Files already downloaded and verified
Files already downloaded and verified
{'train': 50000, 'test': 5000, 'validation': 5000}


In [107]:
### from https://pytorch.org/hub/pytorch_vision_resnet/

class BasicBlock(nn.Module):

    def __init__(self, inplanes, planes, stride=1, down=False):
        super().__init__()
            
        self.conv1 = nn.Conv2d(inplanes, planes, stride=stride, kernel_size=3, padding=1)
        self.bn1 = nn.BatchNorm2d(planes)
        self.relu = nn.ReLU(inplace=True)
        self.conv2 = nn.Conv2d(planes, planes, kernel_size=3, padding=1)
        self.bn2 = nn.BatchNorm2d(planes)
        
        self.downsample = None
        
        if down:
            self.downsample = nn.Conv2d(inplanes, planes, kernel_size=1, stride=stride)
        

    def forward(self, x: Tensor) -> Tensor:
        identity = x

        out = self.conv1(x)
        out = self.bn1(out)
        out = self.relu(out)

        out = self.conv2(out)
        out = self.bn2(out)
        
        if self.downsample is not None:
            identity = self.downsample(x)
        
        out += identity
        out = self.relu(out)
        
        return out

    

class ResNet(nn.Module):
    def __init__(self, model_n, num_classes: int = 10):
        super().__init__()

        self.residual_layers = nn.ModuleList([])
        self.model_n = model_n

        ### begining layers
        self.conv1 = nn.Conv2d(3, 16, kernel_size=3, stride=1, padding='same')
        self.bn1 = nn.BatchNorm2d(16)
        self.relu = nn.ReLU(inplace=True)
        
        
        ######## ResNet blocks [16, 32, 64]
        ### first block, 16 channels
        for i in range(self.model_n):
            self.residual_layers.append(BasicBlock(16, 16).to(device))
            
        
        ### second block, 32 channels
        for i in range(self.model_n):
            if i == 0:
                self.residual_layers.append(BasicBlock(16, 32, stride=2, down=True).to(device))
            else:
                self.residual_layers.append(BasicBlock(32, 32).to(device))
                
                
        ### third block, 64 channels
        for i in range(self.model_n):
            if i == 0:
                self.residual_layers.append(BasicBlock(32, 64, stride=2, down=True).to(device))
                self.inplanes = 64
            else:
                self.residual_layers.append(BasicBlock(64, 64).to(device))
        
    
        ### output layers
        self.avgpool = nn.AdaptiveAvgPool2d((1, 1))
        self.fc = nn.Linear(64, num_classes)

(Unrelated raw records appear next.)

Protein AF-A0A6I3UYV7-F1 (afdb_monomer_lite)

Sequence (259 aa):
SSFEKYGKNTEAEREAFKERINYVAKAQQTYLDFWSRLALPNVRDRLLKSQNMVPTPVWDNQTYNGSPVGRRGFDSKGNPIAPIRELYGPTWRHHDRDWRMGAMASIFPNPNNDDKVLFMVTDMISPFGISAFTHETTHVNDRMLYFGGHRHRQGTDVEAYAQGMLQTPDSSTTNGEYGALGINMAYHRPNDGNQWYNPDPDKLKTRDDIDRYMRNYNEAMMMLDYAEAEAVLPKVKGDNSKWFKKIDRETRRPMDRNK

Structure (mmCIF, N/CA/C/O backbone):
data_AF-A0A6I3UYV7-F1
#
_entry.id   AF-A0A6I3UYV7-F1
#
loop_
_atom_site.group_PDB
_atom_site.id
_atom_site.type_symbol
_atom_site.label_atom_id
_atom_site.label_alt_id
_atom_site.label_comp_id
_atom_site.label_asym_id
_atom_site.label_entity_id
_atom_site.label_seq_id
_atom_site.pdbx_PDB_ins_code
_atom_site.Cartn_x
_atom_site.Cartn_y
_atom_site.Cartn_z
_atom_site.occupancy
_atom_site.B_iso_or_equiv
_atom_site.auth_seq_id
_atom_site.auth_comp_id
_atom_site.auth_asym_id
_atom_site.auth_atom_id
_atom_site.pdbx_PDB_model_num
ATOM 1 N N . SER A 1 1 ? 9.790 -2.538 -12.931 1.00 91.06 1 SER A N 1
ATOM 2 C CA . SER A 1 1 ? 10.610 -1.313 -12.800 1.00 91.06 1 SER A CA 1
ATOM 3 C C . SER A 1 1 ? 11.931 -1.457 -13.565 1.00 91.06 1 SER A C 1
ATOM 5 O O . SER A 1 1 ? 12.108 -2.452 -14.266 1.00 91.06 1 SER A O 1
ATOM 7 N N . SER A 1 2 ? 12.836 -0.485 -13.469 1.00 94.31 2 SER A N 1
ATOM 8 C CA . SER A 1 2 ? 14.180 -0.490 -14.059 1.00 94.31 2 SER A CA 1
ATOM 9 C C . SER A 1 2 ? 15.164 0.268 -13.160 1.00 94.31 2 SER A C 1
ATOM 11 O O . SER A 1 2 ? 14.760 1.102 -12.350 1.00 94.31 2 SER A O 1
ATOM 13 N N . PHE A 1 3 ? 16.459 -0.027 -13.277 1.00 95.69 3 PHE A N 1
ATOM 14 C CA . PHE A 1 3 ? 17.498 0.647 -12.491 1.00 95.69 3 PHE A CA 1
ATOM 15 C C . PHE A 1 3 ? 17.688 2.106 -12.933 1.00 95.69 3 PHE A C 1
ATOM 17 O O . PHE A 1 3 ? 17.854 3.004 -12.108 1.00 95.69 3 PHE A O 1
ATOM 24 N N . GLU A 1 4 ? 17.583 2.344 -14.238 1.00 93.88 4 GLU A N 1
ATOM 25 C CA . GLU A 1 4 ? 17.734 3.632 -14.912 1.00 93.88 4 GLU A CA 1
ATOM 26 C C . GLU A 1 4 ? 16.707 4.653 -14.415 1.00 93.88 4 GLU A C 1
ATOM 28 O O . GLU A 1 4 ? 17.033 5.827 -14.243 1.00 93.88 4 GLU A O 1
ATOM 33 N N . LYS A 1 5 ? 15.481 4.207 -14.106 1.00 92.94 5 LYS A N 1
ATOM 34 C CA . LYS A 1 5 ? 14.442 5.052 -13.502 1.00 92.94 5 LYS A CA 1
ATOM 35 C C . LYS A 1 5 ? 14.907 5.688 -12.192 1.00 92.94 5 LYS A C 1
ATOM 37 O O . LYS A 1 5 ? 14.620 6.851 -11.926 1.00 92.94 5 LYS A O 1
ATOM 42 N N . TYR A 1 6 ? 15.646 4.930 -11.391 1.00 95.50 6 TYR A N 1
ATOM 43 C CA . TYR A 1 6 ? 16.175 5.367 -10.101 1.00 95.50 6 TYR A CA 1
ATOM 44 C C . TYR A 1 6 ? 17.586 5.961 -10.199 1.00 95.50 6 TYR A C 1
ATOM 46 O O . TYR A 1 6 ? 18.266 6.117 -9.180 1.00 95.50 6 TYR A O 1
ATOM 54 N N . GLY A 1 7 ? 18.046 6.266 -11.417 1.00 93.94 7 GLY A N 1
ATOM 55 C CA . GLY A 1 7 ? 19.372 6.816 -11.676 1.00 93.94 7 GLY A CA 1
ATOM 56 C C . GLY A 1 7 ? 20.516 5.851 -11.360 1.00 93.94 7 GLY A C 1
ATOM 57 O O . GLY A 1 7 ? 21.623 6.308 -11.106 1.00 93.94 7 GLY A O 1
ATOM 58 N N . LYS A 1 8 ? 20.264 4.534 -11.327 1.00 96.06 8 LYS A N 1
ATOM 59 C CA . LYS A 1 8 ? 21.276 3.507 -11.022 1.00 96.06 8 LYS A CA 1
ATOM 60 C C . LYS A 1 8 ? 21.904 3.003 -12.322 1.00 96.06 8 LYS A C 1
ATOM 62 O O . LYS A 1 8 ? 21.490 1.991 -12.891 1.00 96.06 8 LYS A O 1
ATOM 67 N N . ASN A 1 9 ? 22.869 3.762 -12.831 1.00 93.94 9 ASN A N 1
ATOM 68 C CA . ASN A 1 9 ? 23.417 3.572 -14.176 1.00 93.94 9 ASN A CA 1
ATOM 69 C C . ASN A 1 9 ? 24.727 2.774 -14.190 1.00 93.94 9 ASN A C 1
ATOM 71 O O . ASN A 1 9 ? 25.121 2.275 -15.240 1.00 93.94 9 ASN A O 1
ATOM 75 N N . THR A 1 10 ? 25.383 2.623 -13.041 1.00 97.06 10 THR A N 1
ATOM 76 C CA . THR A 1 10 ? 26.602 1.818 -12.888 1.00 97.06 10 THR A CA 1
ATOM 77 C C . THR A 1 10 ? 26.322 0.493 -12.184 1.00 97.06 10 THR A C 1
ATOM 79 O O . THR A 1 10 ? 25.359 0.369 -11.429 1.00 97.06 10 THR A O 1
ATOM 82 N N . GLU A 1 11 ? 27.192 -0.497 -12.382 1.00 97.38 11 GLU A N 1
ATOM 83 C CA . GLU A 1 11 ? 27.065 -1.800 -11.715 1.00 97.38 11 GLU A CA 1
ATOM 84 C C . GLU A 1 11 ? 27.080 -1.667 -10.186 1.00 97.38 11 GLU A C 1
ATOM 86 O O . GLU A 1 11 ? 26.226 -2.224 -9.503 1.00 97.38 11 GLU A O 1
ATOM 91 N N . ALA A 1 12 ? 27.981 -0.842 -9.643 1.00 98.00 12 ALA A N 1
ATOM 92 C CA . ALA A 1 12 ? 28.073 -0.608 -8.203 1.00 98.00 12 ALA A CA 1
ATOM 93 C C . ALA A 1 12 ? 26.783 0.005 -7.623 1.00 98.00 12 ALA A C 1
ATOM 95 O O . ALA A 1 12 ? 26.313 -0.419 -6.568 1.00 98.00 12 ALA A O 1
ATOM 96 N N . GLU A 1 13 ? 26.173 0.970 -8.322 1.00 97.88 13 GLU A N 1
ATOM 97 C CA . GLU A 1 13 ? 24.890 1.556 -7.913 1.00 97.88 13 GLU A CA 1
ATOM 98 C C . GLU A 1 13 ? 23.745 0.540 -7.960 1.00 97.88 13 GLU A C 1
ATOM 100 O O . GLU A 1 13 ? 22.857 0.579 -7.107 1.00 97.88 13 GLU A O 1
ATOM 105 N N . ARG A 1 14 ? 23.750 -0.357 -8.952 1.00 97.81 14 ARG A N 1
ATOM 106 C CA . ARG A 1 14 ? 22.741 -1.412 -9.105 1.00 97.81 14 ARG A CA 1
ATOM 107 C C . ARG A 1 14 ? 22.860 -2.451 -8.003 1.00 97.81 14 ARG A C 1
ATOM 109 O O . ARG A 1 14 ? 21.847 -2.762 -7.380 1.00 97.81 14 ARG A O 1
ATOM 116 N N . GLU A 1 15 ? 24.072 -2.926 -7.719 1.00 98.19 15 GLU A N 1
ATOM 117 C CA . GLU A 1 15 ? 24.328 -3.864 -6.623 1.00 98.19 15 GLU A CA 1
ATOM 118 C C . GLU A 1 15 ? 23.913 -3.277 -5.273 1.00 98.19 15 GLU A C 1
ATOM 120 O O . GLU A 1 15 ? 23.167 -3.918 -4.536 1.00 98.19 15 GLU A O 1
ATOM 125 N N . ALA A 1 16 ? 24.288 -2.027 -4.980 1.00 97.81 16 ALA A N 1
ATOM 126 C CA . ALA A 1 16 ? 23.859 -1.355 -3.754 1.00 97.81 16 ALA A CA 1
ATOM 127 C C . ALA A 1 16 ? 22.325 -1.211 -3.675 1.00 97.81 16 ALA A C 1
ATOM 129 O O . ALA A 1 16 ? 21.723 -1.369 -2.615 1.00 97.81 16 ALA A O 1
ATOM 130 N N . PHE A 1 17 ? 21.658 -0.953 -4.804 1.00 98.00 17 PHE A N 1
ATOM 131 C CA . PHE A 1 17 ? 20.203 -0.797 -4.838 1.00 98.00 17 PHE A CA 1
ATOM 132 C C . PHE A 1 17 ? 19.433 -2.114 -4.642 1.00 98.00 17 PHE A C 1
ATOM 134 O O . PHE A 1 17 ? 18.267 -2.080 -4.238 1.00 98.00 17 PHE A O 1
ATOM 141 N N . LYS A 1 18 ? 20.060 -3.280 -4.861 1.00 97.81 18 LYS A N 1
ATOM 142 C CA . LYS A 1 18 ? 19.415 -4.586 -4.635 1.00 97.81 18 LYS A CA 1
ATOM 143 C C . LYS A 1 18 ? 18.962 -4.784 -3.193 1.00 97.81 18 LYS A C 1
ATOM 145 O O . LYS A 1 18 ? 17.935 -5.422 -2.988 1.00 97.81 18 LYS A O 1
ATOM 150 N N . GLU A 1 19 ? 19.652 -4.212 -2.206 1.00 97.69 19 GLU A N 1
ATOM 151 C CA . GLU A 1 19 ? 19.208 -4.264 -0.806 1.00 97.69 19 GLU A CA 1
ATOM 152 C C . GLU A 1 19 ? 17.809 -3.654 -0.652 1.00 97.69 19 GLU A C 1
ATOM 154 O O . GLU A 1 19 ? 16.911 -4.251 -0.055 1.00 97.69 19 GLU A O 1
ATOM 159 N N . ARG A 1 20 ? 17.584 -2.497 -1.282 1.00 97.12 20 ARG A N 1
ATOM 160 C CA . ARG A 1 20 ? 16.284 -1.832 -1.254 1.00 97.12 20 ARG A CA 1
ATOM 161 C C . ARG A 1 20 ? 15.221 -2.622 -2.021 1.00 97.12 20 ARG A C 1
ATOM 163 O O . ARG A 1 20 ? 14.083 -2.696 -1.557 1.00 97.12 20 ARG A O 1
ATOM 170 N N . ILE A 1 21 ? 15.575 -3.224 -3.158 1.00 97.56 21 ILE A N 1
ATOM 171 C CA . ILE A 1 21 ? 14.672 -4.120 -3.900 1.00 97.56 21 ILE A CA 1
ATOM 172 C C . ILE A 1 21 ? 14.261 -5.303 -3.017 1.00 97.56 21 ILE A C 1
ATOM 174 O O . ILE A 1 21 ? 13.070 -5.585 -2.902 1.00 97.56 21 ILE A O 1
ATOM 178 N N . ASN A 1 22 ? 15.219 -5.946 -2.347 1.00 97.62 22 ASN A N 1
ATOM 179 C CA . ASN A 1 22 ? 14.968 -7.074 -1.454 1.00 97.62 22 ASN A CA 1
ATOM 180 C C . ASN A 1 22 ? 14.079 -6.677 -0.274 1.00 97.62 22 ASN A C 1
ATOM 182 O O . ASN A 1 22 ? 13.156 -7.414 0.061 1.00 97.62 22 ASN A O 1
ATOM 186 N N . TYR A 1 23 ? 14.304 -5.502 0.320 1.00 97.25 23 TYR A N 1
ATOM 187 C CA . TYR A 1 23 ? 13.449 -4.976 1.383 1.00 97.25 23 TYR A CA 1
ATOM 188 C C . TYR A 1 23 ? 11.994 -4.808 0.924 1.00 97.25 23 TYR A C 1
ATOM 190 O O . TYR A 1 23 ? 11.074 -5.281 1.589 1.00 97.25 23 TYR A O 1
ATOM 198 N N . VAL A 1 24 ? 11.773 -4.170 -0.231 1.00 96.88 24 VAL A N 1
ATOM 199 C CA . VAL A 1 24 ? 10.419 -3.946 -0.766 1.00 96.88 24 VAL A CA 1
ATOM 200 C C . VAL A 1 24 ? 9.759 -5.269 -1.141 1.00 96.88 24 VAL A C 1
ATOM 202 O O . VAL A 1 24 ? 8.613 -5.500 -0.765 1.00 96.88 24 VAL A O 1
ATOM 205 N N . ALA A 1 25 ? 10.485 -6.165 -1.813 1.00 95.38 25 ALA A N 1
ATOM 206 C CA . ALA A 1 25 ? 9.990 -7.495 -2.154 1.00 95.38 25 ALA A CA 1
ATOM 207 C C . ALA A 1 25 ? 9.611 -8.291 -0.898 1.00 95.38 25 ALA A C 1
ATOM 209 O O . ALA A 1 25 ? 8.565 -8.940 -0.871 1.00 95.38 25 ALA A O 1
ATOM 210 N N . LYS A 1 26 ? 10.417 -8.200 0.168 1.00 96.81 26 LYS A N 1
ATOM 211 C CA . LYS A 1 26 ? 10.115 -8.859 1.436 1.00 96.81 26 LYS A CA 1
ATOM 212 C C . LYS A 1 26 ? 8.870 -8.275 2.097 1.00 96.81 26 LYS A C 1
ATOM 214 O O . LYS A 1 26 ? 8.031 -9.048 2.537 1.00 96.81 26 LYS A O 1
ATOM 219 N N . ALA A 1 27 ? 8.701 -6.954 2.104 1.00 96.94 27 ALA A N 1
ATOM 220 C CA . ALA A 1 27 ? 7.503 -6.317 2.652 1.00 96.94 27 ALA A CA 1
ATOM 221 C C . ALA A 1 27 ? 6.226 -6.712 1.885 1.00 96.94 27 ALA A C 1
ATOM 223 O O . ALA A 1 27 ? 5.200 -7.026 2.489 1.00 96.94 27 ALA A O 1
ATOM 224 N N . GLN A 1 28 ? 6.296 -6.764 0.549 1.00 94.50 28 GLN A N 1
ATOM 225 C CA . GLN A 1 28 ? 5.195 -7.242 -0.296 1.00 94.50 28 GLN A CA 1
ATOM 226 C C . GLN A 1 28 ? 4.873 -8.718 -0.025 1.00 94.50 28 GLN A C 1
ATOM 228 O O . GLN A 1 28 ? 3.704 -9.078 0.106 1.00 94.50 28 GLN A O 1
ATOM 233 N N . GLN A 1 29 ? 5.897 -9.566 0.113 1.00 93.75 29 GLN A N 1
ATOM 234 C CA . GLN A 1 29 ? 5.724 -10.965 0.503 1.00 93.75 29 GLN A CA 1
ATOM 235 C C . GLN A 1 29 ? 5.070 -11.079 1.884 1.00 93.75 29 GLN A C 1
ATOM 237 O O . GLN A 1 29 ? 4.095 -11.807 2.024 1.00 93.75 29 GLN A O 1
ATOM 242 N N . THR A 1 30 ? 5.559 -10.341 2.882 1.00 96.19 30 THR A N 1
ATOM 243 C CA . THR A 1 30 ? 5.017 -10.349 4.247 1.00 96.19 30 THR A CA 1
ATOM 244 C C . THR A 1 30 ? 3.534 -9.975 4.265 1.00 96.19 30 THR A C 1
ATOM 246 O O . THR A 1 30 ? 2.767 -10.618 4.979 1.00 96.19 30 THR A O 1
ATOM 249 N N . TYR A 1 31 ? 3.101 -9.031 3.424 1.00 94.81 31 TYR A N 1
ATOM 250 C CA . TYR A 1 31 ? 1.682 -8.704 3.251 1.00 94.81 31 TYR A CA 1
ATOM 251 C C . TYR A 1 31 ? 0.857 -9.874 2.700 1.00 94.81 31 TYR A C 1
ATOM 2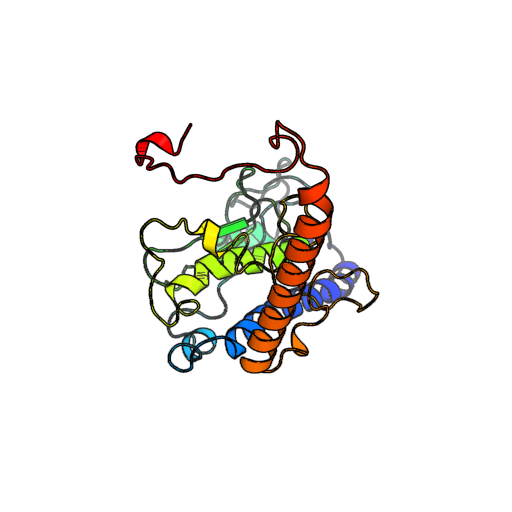53 O O . TYR A 1 31 ? -0.204 -10.195 3.239 1.00 94.81 31 TYR A O 1
ATOM 261 N N . LEU A 1 32 ? 1.336 -10.547 1.651 1.00 91.62 32 LEU A N 1
ATOM 262 C CA . LEU A 1 32 ? 0.644 -11.716 1.099 1.00 91.62 32 LEU A CA 1
ATOM 263 C C . LEU A 1 32 ? 0.625 -12.875 2.109 1.00 91.62 32 LEU A C 1
ATOM 265 O O . LEU A 1 32 ? -0.413 -13.501 2.316 1.00 91.62 32 LEU A O 1
ATOM 269 N N . ASP A 1 33 ? 1.729 -13.111 2.814 1.00 92.31 33 ASP A N 1
ATOM 270 C CA . ASP A 1 33 ? 1.811 -14.115 3.875 1.00 92.31 33 ASP A CA 1
ATOM 271 C C . ASP A 1 33 ? 0.834 -13.796 5.015 1.00 92.31 33 ASP A C 1
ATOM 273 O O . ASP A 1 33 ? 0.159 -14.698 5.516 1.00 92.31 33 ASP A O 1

    def forward(self, x: Tensor) -> Tensor:
        

        ### begining layers
        x = self.conv1(x)
        x = self.bn1(x)
        x = self.relu(x)
        
        ##### ResNet blocks
        for i, layer in enumerate(self.residual_layers):
            x = layer (x)
            
            
        ### output layers
        x = self.avgpool(x)
        x = torch.flatten(x, 1)
        x = self.fc(x)

        return x

    
model = ResNet(model_n=3)
model.to(device)
loss_fn = nn.CrossEntropyLoss()
optimizer = optim.SGD(model.parameters(), lr=0.01, momentum=0.9)
scheduler = optim.lr_scheduler.MultiStepLR(optimizer, milestones=[80], gamma=0.1)


In [109]:
epochs = 100

for epoch in range(epochs):
    start_time = time.time()
    print("Epoch {}/{}".format(epoch, epochs - 1))
    print("-" * 30)
    
    
    epoch_loss = {"train": 0.0, "validation": 0.0}
    epoch_acc = {"train": 0.0, "validation": 0.0}
    
    running_loss = {"train": 0.0, "validation": 0.0}
    running_corrects = {"train": 0, "validation": 0}
    
    for phase in ["train", "validation"]:
        if phase == "train":
            model.train(True)
        else:
            model.train(False)
        
        for data in data_loaders[phase]:
            inputs, labels = data 
            
            inputs = inputs.to(device)
            labels = labels.to(device)
            
            optimizer.zero_grad() # clear all gradients
            
            outputs = model(inputs) # batch_size x num_classes
            _, preds = torch.max(outputs.data, 1) # values, indices
            loss = loss_fn(outputs, labels)
            
            if phase == "train":
                loss.backward()  # compute gradients
                optimizer.step() # update weights/biases
               
            running_loss[phase] += loss.data.item() * inputs.size(0)
            running_corrects[phase] += torch.sum(preds == labels.data).item()
        
        epoch_loss[phase] = running_loss[phase] / dataset_sizes[phase]
        epoch_acc[phase] =  running_corrects[phase] / dataset_sizes[phase]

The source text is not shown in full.